The most important lesson to learn from this document is simple: If you can, use native histograms and prefer them over both classic histograms and summaries.

Where things start to become tricky is if you find yourself in a situation where you cannot simply use native histograms. Most commenly, you might have to work with existing metrics that include classic histograms or summaries, or maybe the instrumentation library you are using does not support native histograms yet. Furthermore, there are a few specific use cases where you might prefer a summary or a classic histogram.

With this document, you should be able to navigate the related obstacles and subtleties.

Overview

Historically, a sample in the Prometheus world was just a timestamped floating point value. This value could be interpreted as a counter or as a gauge, i.e. most of the time Prometheus doesn't maintain a notion of “static typing”, and you just have to know what kind of metric you are dealing with (assisted by the convention that the name of a counter should end on _total).

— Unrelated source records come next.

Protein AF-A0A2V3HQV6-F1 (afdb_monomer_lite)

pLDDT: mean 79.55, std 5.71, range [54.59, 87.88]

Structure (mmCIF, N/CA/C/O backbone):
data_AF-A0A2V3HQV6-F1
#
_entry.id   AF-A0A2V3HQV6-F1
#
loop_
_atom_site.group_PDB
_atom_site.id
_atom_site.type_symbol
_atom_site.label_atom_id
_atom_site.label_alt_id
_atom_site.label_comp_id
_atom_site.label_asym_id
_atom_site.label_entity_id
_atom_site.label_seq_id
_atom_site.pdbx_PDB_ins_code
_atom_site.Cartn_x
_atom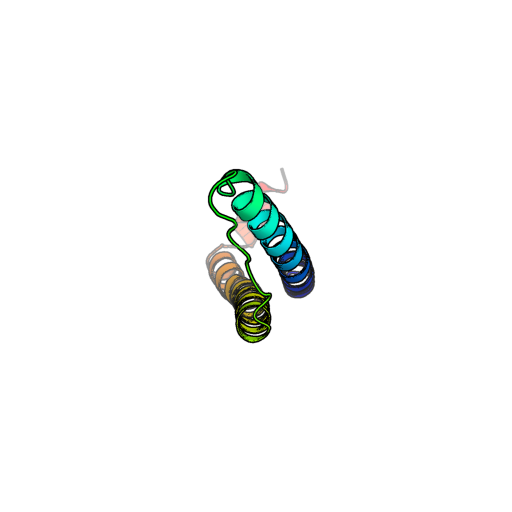_site.Cartn_y
_atom_site.Cartn_z
_atom_site.occupancy
_atom_site.B_iso_or_equiv
_atom_site.auth_seq_id
_atom_site.auth_comp_id
_atom_site.auth_asym_id
_atom_site.auth_atom_id
_atom_site.pdbx_PDB_model_num
ATOM 1 N N . GLU A 1 1 ? -15.304 -2.774 8.110 1.00 59.88 1 GLU A N 1
ATOM 2 C CA . GLU A 1 1 ? -14.962 -1.704 7.144 1.00 59.88 1 GLU A CA 1
ATOM 3 C C . GLU A 1 1 ? -13.468 -1.452 7.003 1.00 59.88 1 GLU A C 1
ATOM 5 O O . GLU A 1 1 ? -12.959 -1.616 5.905 1.00 59.88 1 GLU A O 1
ATOM 10 N N . HIS A 1 2 ? -12.738 -1.126 8.074 1.00 67.81 2 HIS A N 1
ATOM 11 C CA . HIS A 1 2 ? -11.318 -0.756 7.960 1.00 67.81 2 HIS A CA 1
ATOM 12 C C . HIS A 1 2 ? -10.413 -1.837 7.346 1.00 67.81 2 HIS A C 1
ATOM 14 O O . HIS A 1 2 ? -9.551 -1.496 6.546 1.00 67.81 2 HIS A O 1
ATOM 20 N N . LEU A 1 3 ? -10.666 -3.124 7.623 1.00 70.44 3 LEU A N 1
ATOM 21 C CA . LEU A 1 3 ? -9.944 -4.244 6.997 1.00 70.44 3 LEU A CA 1
ATOM 22 C C . LEU A 1 3 ? -10.171 -4.310 5.475 1.00 70.44 3 LEU A C 1
ATOM 24 O O . LEU A 1 3 ? -9.237 -4.544 4.718 1.00 70.44 3 LEU A O 1
ATOM 28 N N . VAL A 1 4 ? -11.402 -4.062 5.018 1.00 75.12 4 VAL A N 1
ATOM 29 C CA . VAL A 1 4 ? -11.750 -4.055 3.587 1.00 75.12 4 VAL A CA 1
ATOM 30 C C . VAL A 1 4 ? -11.071 -2.878 2.888 1.00 75.12 4 VAL A C 1
ATOM 32 O O . VAL A 1 4 ? -10.486 -3.053 1.824 1.00 75.12 4 VAL A O 1
ATOM 35 N N . ILE A 1 5 ? -11.065 -1.702 3.524 1.00 78.25 5 ILE A N 1
ATOM 36 C CA . ILE A 1 5 ? -10.344 -0.519 3.033 1.00 78.25 5 ILE A CA 1
ATOM 37 C C . ILE A 1 5 ? -8.833 -0.789 2.983 1.00 78.25 5 ILE A C 1
ATOM 39 O O . ILE A 1 5 ? -8.179 -0.404 2.019 1.00 78.25 5 ILE A O 1
ATOM 43 N N . GLY A 1 6 ? -8.283 -1.494 3.974 1.00 73.94 6 GLY A N 1
ATOM 44 C CA . GLY A 1 6 ? -6.881 -1.913 3.989 1.00 73.94 6 GLY A CA 1
ATOM 45 C C . GLY A 1 6 ? -6.516 -2.847 2.843 1.00 73.94 6 GLY A C 1
ATOM 46 O O . GLY A 1 6 ? -5.506 -2.634 2.179 1.00 73.94 6 GLY A O 1
ATOM 47 N N . ILE A 1 7 ? -7.353 -3.851 2.572 1.00 79.31 7 ILE A N 1
ATOM 48 C CA . ILE A 1 7 ? -7.139 -4.796 1.468 1.00 79.31 7 ILE A CA 1
ATOM 49 C C . ILE A 1 7 ? -7.223 -4.072 0.119 1.00 79.31 7 ILE A C 1
ATOM 51 O O . ILE A 1 7 ? -6.333 -4.228 -0.713 1.00 79.31 7 ILE A O 1
ATOM 55 N N . ILE A 1 8 ? -8.245 -3.237 -0.088 1.00 84.00 8 ILE A N 1
ATOM 56 C CA . ILE A 1 8 ? -8.413 -2.476 -1.334 1.00 84.00 8 ILE A CA 1
ATOM 57 C C . ILE A 1 8 ? -7.251 -1.493 -1.523 1.00 84.00 8 ILE A C 1
ATOM 59 O O . ILE A 1 8 ? -6.655 -1.449 -2.596 1.00 84.00 8 ILE A O 1
ATOM 63 N N . GLY A 1 9 ? -6.877 -0.753 -0.476 1.00 80.12 9 GLY A N 1
ATOM 64 C CA . GLY A 1 9 ? -5.736 0.161 -0.506 1.00 80.12 9 GLY A CA 1
ATOM 65 C C . GLY A 1 9 ? -4.409 -0.551 -0.776 1.00 80.12 9 GLY A C 1
ATOM 66 O O . GLY A 1 9 ? -3.587 -0.032 -1.524 1.00 80.12 9 GLY A O 1
ATOM 67 N N . GLY A 1 10 ? -4.221 -1.759 -0.236 1.00 80.19 10 GLY A N 1
ATOM 68 C CA . GLY A 1 10 ? -3.035 -2.583 -0.482 1.00 80.19 10 GLY A CA 1
ATOM 69 C C . GLY A 1 10 ? -2.931 -3.058 -1.927 1.00 80.19 10 GLY A C 1
ATOM 70 O O . GLY A 1 10 ? -1.876 -2.915 -2.540 1.00 80.19 10 GLY A O 1
ATOM 71 N N . VAL A 1 11 ? -4.029 -3.557 -2.503 1.00 83.62 11 VAL A N 1
ATOM 72 C CA . VAL A 1 11 ? -4.060 -4.006 -3.905 1.00 83.62 11 VAL A CA 1
ATOM 73 C C . VAL A 1 11 ? -3.859 -2.829 -4.861 1.00 83.62 11 VAL A C 1
ATOM 75 O O . VAL A 1 11 ? -3.014 -2.898 -5.751 1.00 83.62 11 VAL A O 1
ATOM 78 N N . VAL A 1 12 ? -4.584 -1.726 -4.658 1.00 87.38 12 VAL A N 1
ATOM 79 C CA . VAL A 1 12 ? -4.457 -0.522 -5.495 1.00 87.38 12 VAL A CA 1
ATOM 80 C C . VAL A 1 12 ? -3.059 0.089 -5.366 1.00 87.38 12 VAL A C 1
ATOM 82 O O . VAL A 1 12 ? -2.460 0.455 -6.374 1.00 87.38 12 VAL A O 1
ATOM 85 N N . GLY A 1 13 ? -2.502 0.143 -4.154 1.00 84.69 13 GLY A N 1
ATOM 86 C CA . GLY A 1 13 ? -1.148 0.637 -3.900 1.00 84.69 13 GLY A CA 1
ATOM 87 C C . GLY A 1 13 ? -0.063 -0.214 -4.562 1.00 84.69 13 GLY A C 1
ATOM 88 O O . GLY A 1 13 ? 0.873 0.334 -5.145 1.00 84.69 13 GLY A O 1
ATOM 89 N N . ALA A 1 14 ? -0.203 -1.542 -4.538 1.00 83.38 14 ALA A N 1
ATOM 90 C CA . ALA A 1 14 ? 0.723 -2.454 -5.207 1.00 83.38 14 ALA A CA 1
ATOM 91 C C . ALA A 1 14 ? 0.710 -2.261 -6.732 1.00 83.38 14 ALA A C 1
ATOM 93 O O . ALA A 1 14 ? 1.768 -2.120 -7.344 1.00 83.38 14 ALA A O 1
ATOM 94 N N . VAL A 1 15 ? -0.477 -2.172 -7.342 1.00 86.19 15 VAL A N 1
ATOM 95 C CA . VAL A 1 15 ? -0.613 -1.911 -8.786 1.00 86.19 15 VAL A CA 1
ATOM 96 C C . VAL A 1 15 ? -0.051 -0.536 -9.152 1.00 86.19 15 VAL A C 1
ATOM 98 O O . VAL A 1 15 ? 0.706 -0.418 -10.113 1.00 86.19 15 VAL A O 1
ATOM 101 N N . ALA A 1 16 ? -0.354 0.498 -8.363 1.00 87.88 16 ALA A N 1
ATOM 102 C CA . ALA A 1 16 ? 0.174 1.841 -8.588 1.00 87.88 16 ALA A CA 1
ATOM 103 C C . ALA A 1 16 ? 1.709 1.884 -8.509 1.00 87.88 16 ALA A C 1
ATOM 105 O O . ALA A 1 16 ? 2.341 2.596 -9.284 1.00 87.88 16 ALA A O 1
ATOM 106 N N . SER A 1 17 ? 2.310 1.093 -7.618 1.00 85.69 17 SER A N 1
ATOM 107 C CA . SER A 1 17 ? 3.764 1.002 -7.456 1.00 85.69 17 SER A CA 1
ATOM 108 C C . SER A 1 17 ? 4.445 0.336 -8.655 1.00 85.69 17 SER A C 1
ATOM 110 O O . SER A 1 17 ? 5.513 0.783 -9.066 1.00 85.69 17 SER A O 1
ATOM 112 N N . LEU A 1 18 ? 3.817 -0.685 -9.253 1.00 83.94 18 LEU A N 1
ATOM 113 C CA . LEU A 1 18 ? 4.304 -1.313 -10.489 1.00 83.94 18 LEU A CA 1
ATOM 114 C C . LEU A 1 18 ? 4.315 -0.312 -11.648 1.00 83.94 18 LEU A C 1
ATOM 116 O O . LEU A 1 18 ? 5.348 -0.116 -12.283 1.00 83.94 18 LEU A O 1
ATOM 120 N N . VAL A 1 19 ? 3.196 0.385 -11.861 1.00 87.00 19 VAL A N 1
ATOM 121 C CA . VAL A 1 19 ? 3.087 1.403 -12.918 1.00 87.00 19 VAL A CA 1
ATOM 122 C C . VAL A 1 19 ? 4.080 2.543 -12.679 1.00 87.00 19 VAL A C 1
ATOM 124 O O . VAL A 1 19 ? 4.761 2.977 -13.604 1.00 87.00 19 VAL A O 1
ATOM 127 N N . ALA A 1 20 ? 4.216 3.006 -11.435 1.00 85.75 20 ALA A N 1
ATOM 128 C CA . ALA A 1 20 ? 5.169 4.053 -11.088 1.00 85.75 20 ALA A CA 1
ATOM 129 C C . ALA A 1 20 ? 6.623 3.631 -11.355 1.00 85.75 20 ALA A C 1
ATOM 131 O O . ALA A 1 20 ? 7.401 4.442 -11.852 1.00 85.75 20 ALA A O 1
ATOM 132 N N . ALA A 1 21 ? 6.988 2.376 -11.071 1.00 84.00 21 ALA A N 1
ATOM 133 C CA . ALA A 1 21 ? 8.323 1.849 -11.344 1.00 84.00 21 ALA A CA 1
ATOM 134 C C . ALA A 1 21 ? 8.619 1.777 -12.850 1.00 84.00 21 ALA A C 1
ATOM 136 O O . ALA A 1 21 ? 9.702 2.178 -13.279 1.00 84.00 21 ALA A O 1
ATOM 137 N N . GLU A 1 22 ? 7.652 1.336 -13.660 1.00 84.19 22 GLU A N 1
ATOM 138 C CA . GLU A 1 22 ? 7.770 1.339 -15.124 1.00 84.19 22 GLU A CA 1
ATOM 139 C C . GLU A 1 22 ? 7.942 2.759 -15.674 1.00 84.19 22 GLU A C 1
ATOM 141 O O . GLU A 1 22 ? 8.827 3.013 -16.493 1.00 84.19 22 GLU A O 1
ATOM 146 N N . TRP A 1 23 ? 7.149 3.709 -15.174 1.00 85.56 23 TRP A N 1
ATOM 147 C CA . TRP A 1 23 ? 7.239 5.117 -15.563 1.00 85.56 23 TRP A CA 1
ATOM 148 C C . TRP A 1 23 ? 8.576 5.740 -15.167 1.00 85.56 23 TRP A C 1
ATOM 150 O O . TRP A 1 23 ? 9.178 6.463 -15.960 1.00 85.56 23 TRP A O 1
ATOM 160 N N . MET A 1 24 ? 9.073 5.435 -13.967 1.00 84.44 24 MET A N 1
ATOM 161 C CA . MET A 1 24 ? 10.405 5.851 -13.535 1.00 84.44 24 MET A CA 1
ATOM 162 C C . MET A 1 24 ? 11.489 5.272 -14.445 1.00 84.44 24 MET A C 1
ATOM 164 O O . MET A 1 24 ? 12.392 5.997 -14.857 1.00 84.44 24 MET A O 1
ATOM 168 N N . GLY A 1 25 ? 11.395 3.987 -14.792 1.00 83.25 25 GLY A N 1
ATOM 169 C CA . GLY A 1 25 ? 12.335 3.341 -15.706 1.00 83.25 25 GLY A CA 1
ATOM 170 C C . GLY A 1 25 ? 12.354 3.986 -17.082 1.00 83.25 25 GLY A C 1
ATOM 171 O O . GLY A 1 25 ? 13.432 4.254 -17.607 1.00 83.25 25 GLY A O 1
ATOM 172 N N . ALA A 1 26 ? 11.185 4.321 -17.625 1.00 81.75 26 ALA A N 1
ATOM 173 C CA . ALA A 1 26 ? 11.081 5.042 -18.888 1.00 81.75 26 ALA A CA 1
ATOM 174 C C . ALA A 1 26 ? 11.663 6.463 -18.798 1.00 81.75 26 ALA A C 1
ATOM 176 O O . ALA A 1 26 ? 12.383 6.883 -19.698 1.00 81.75 26 ALA A O 1
ATOM 177 N N . ALA A 1 27 ? 11.405 7.187 -17.705 1.00 83.62 27 ALA A N 1
ATOM 178 C CA . ALA A 1 27 ? 11.905 8.548 -17.507 1.00 83.62 27 ALA A CA 1
ATOM 179 C C . ALA A 1 27 ? 13.432 8.616 -17.339 1.00 83.62 27 ALA A C 1
ATOM 181 O O . ALA A 1 27 ? 14.055 9.592 -17.753 1.00 83.62 27 ALA A O 1
ATOM 182 N N . PHE A 1 28 ? 14.040 7.593 -16.735 1.00 81.62 28 PHE A N 1
ATOM 183 C CA . PHE A 1 28 ? 15.491 7.511 -16.567 1.00 81.62 28 PHE A CA 1
ATOM 184 C C . PHE A 1 28 ? 16.205 6.774 -17.711 1.00 81.62 28 PHE A C 1
ATOM 186 O O . PHE A 1 28 ? 17.433 6.839 -17.792 1.00 81.62 28 PHE A O 1
ATOM 193 N N . SER A 1 29 ? 15.472 6.091 -18.597 1.00 81.69 29 SER A N 1
ATOM 194 C CA . SER A 1 29 ? 16.039 5.434 -19.776 1.00 81.69 29 SER A CA 1
ATOM 195 C C . SER A 1 29 ? 16.508 6.472 -20.794 1.00 81.69 29 SER A C 1
ATOM 197 O O . SER A 1 29 ? 15.822 7.443 -21.102 1.00 81.69 29 SER A O 1
ATOM 199 N N . ASN A 1 30 ? 17.708 6.261 -21.325 1.00 80.44 30 ASN A N 1
ATOM 200 C CA . ASN A 1 30 ? 18.290 7.092 -22.366 1.00 80.44 30 ASN A CA 1
ATOM 201 C C . ASN A 1 30 ? 18.833 6.198 -23.487 1.00 80.44 30 ASN A C 1
ATOM 203 O O . ASN A 1 30 ? 18.975 4.988 -23.323 1.00 80.44 30 ASN A O 1
ATOM 207 N N . TRP A 1 31 ? 19.200 6.780 -24.625 1.00 79.69 31 TRP A N 1
ATOM 208 C CA . TRP A 1 31 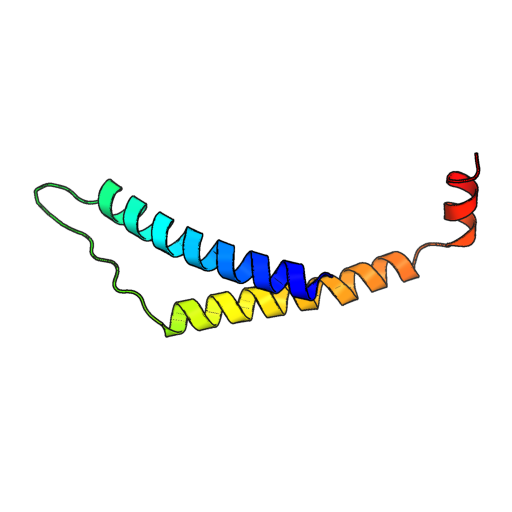? 19.691 6.019 -25.782 1.00 79.69 31 TRP A CA 1
ATOM 209 C C . TRP A 1 31 ? 20.958 5.192 -25.486 1.00 79.69 31 TRP A C 1
ATOM 211 O O . TRP A 1 31 ? 21.223 4.210 -26.173 1.00 79.69 31 TRP A O 1
ATOM 221 N N . ALA A 1 32 ? 21.726 5.565 -24.457 1.00 80.50 32 ALA A N 1
ATOM 222 C CA . ALA A 1 32 ? 22.931 4.858 -24.026 1.00 80.50 32 ALA A CA 1
ATOM 223 C C . ALA A 1 32 ? 22.678 3.783 -22.950 1.00 80.50 32 ALA A C 1
ATOM 225 O O . ALA A 1 32 ? 23.551 2.952 -22.707 1.00 80.50 32 ALA A O 1
ATOM 226 N N . PHE A 1 33 ? 21.526 3.804 -22.268 1.00 78.06 33 PHE A N 1
ATOM 227 C CA . PHE A 1 33 ? 21.289 2.942 -21.111 1.00 78.06 33 PHE A CA 1
ATOM 228 C C . PHE A 1 33 ? 19.789 2.745 -20.815 1.00 78.06 33 PHE A C 1
ATOM 230 O O . PHE A 1 33 ? 19.003 3.691 -20.770 1.00 78.06 33 PHE A O 1
ATOM 237 N N . THR A 1 34 ? 19.406 1.491 -20.561 1.00 76.00 34 THR A N 1
ATOM 238 C CA . THR A 1 34 ? 18.059 1.089 -20.134 1.00 76.00 34 THR A CA 1
ATOM 239 C C . THR A 1 34 ? 18.107 0.534 -18.715 1.00 76.00 34 THR A C 1
ATOM 241 O O . THR A 1 34 ? 18.894 -0.367 -18.426 1.00 76.00 34 THR A O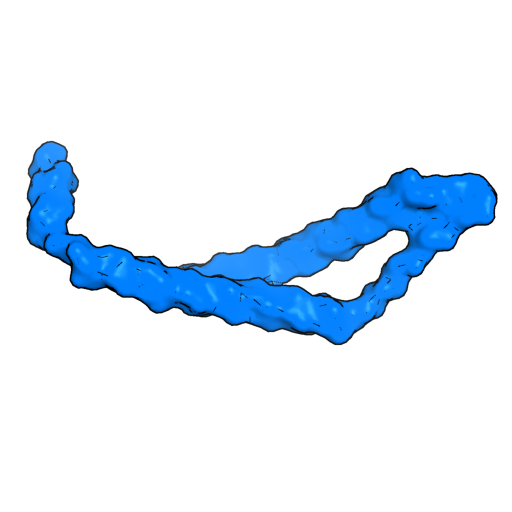 1
ATOM 244 N N . MET A 1 35 ? 17.248 1.059 -17.837 1.00 72.81 35 MET A N 1
ATOM 245 C CA . MET A 1 35 ? 17.032 0.537 -16.487 1.00 72.81 35 MET A CA 1
ATOM 246 C C . MET A 1 35 ? 15.821 -0.404 -16.525 1.00 72.81 35 MET A C 1
ATOM 248 O O . MET A 1 35 ? 14.708 0.031 -16.804 1.00 72.81 35 MET A O 1
ATOM 252 N N . SER A 1 36 ? 16.042 -1.696 -16.275 1.00 74.56 36 SER A N 1
ATOM 253 C CA . SER A 1 36 ? 14.973 -2.695 -16.176 1.00 74.56 36 SER A CA 1
ATOM 254 C C . SER A 1 36 ? 14.732 -3.038 -14.712 1.00 74.56 36 SER A C 1
ATOM 256 O O . SER A 1 36 ? 15.669 -3.415 -14.009 1.00 74.56 36 SER A O 1
ATOM 258 N N . PHE A 1 37 ? 13.480 -2.953 -14.267 1.00 74.44 37 PHE A N 1
ATOM 259 C CA . PHE A 1 37 ? 13.076 -3.296 -12.905 1.00 74.44 37 PHE A CA 1
ATOM 260 C C . PHE A 1 37 ? 12.353 -4.646 -12.906 1.00 74.44 37 PHE A C 1
ATOM 262 O O . PHE A 1 37 ? 11.160 -4.699 -13.206 1.00 74.44 37 PHE A O 1
ATOM 269 N N . PRO A 1 38 ? 13.046 -5.763 -12.618 1.00 79.88 38 PRO A N 1
ATOM 270 C CA . PRO A 1 38 ? 12.378 -7.046 -12.476 1.00 79.88 38 PRO A CA 1
ATOM 271 C C . PRO A 1 38 ? 11.462 -7.024 -11.249 1.00 79.88 38 PRO A C 1
ATOM 273 O O . PRO A 1 38 ? 11.842 -6.551 -10.176 1.00 79.88 38 PRO A O 1
ATOM 276 N N . ILE A 1 39 ? 10.256 -7.568 -11.401 1.00 78.62 39 ILE A N 1
ATOM 277 C CA . ILE A 1 39 ? 9.298 -7.673 -10.300 1.00 78.62 39 ILE A CA 1
ATOM 278 C C . ILE A 1 39 ? 9.829 -8.690 -9.289 1.00 78.62 39 ILE A C 1
ATOM 280 O O . ILE A 1 39 ? 9.937 -9.882 -9.582 1.00 78.62 39 ILE A O 1
ATOM 284 N N . GLN A 1 40 ? 10.147 -8.217 -8.086 1.00 84.06 40 GLN A N 1
ATOM 285 C CA . GLN A 1 40 ? 10.529 -9.073 -6.968 1.00 84.06 40 GLN A CA 1
ATOM 286 C C . GLN A 1 40 ? 9.295 -9.399 -6.128 1.00 84.06 40 GLN A C 1
ATOM 288 O O . GLN A 1 40 ? 8.765 -8.545 -5.416 1.00 84.06 40 GLN A O 1
ATOM 293 N N . TRP A 1 41 ? 8.847 -10.651 -6.206 1.00 79.31 41 TRP A N 1
ATOM 294 C CA . TRP A 1 41 ? 7.650 -11.128 -5.510 1.00 79.31 41 TRP A CA 1
ATOM 295 C C . TRP A 1 41 ? 7.732 -10.987 -3.987 1.00 79.31 41 TRP A C 1
ATOM 297 O O . TRP A 1 41 ? 6.720 -10.686 -3.356 1.00 79.31 41 TRP A O 1
ATOM 307 N N . ASP A 1 42 ? 8.930 -11.099 -3.408 1.00 85.94 42 ASP A N 1
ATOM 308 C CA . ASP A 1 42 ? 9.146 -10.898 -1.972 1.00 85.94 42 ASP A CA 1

But there are more metric types than counters and gauges. In particular, there is a need to represent distributions of observed values (usually simply called “observations” in Prometheus terminology). There are fundamentally two different approaches:

The instrumented program calculates a number of pre-configured quantiles (e.g. the median or the 90th percentile) over pre-configured time windows (e.g. the last ten minutes) and exposes them as additional metrics. Prometheus implements this approach in the form of a metric type called summary. Depending on the used algorithm, the pre-calculated quantiles are usually very accurate. But the calculation has a resource cost for the instrumented program. Also, you cannot “recalculate” the quantiles later if you desire another time window or another percentile, and most importantly, you cannot aggregate quantiles (e.g. to calculate the total 90th percentile latency for a service backed by multiple replicated workers).
The instrumented program represents the distribution in a more fundamental way that can later be used to calculate arbitrary quantiles over arbitrary time windows. Most importantly, the distribution is represented in a way that can be aggregated with each other. This kind of representation is sometimes called a digest. Prometheus implements this approach in the form of a metric type called histogram, where observations are counted in buckets, as you might know it from the general concept of a histogram .

In both approaches, Prometheus also collects the count and the sum of observations (see details below).

Common to both approaches is the need to collect a whole lot of numerical values per sample, not just a single floating point value as before:

In any case the count and sum of observations.
In the case of summaries the pre-calculated quantiles.
In the case of histograms a set of buckets with their population counts and boundaries.

The new types of metrics are also called composite types.

In a first approach, Prometheus preserved its data model of simple timestamped floating point values and mapped this multitude of values into one time series each, distinguished by specific labels. In this way, summaries and classic histograms were created. In both, the count and sum of observations are each tracked in a separate time series. Similarly, each pre-calculated quantile of a summary and each bucket of a histogram is tracked in its own time series. PromQL operators and functions act on these individual time series, as explained in detail further below.

On the one hand, this approach has worked quite well. While keeping the data model simple, it satisfies many use cases. On the other hand, it suffers from many limitations, especially when it comes to histograms. Thus, much later in Prometheus's lifetime, native histograms were introduced. A native histogram sample is a “composition of values”, where a single sample contains the count and sum of observations and a dynamic number of buckets with their population count and boundaries. In the Prometheus TSDB, one histogram results in one time series of native histogram samples rather than a bunch of independent time series. PromQL operators and functions now have to act on these composite samples rather than on the individual time series of floats before.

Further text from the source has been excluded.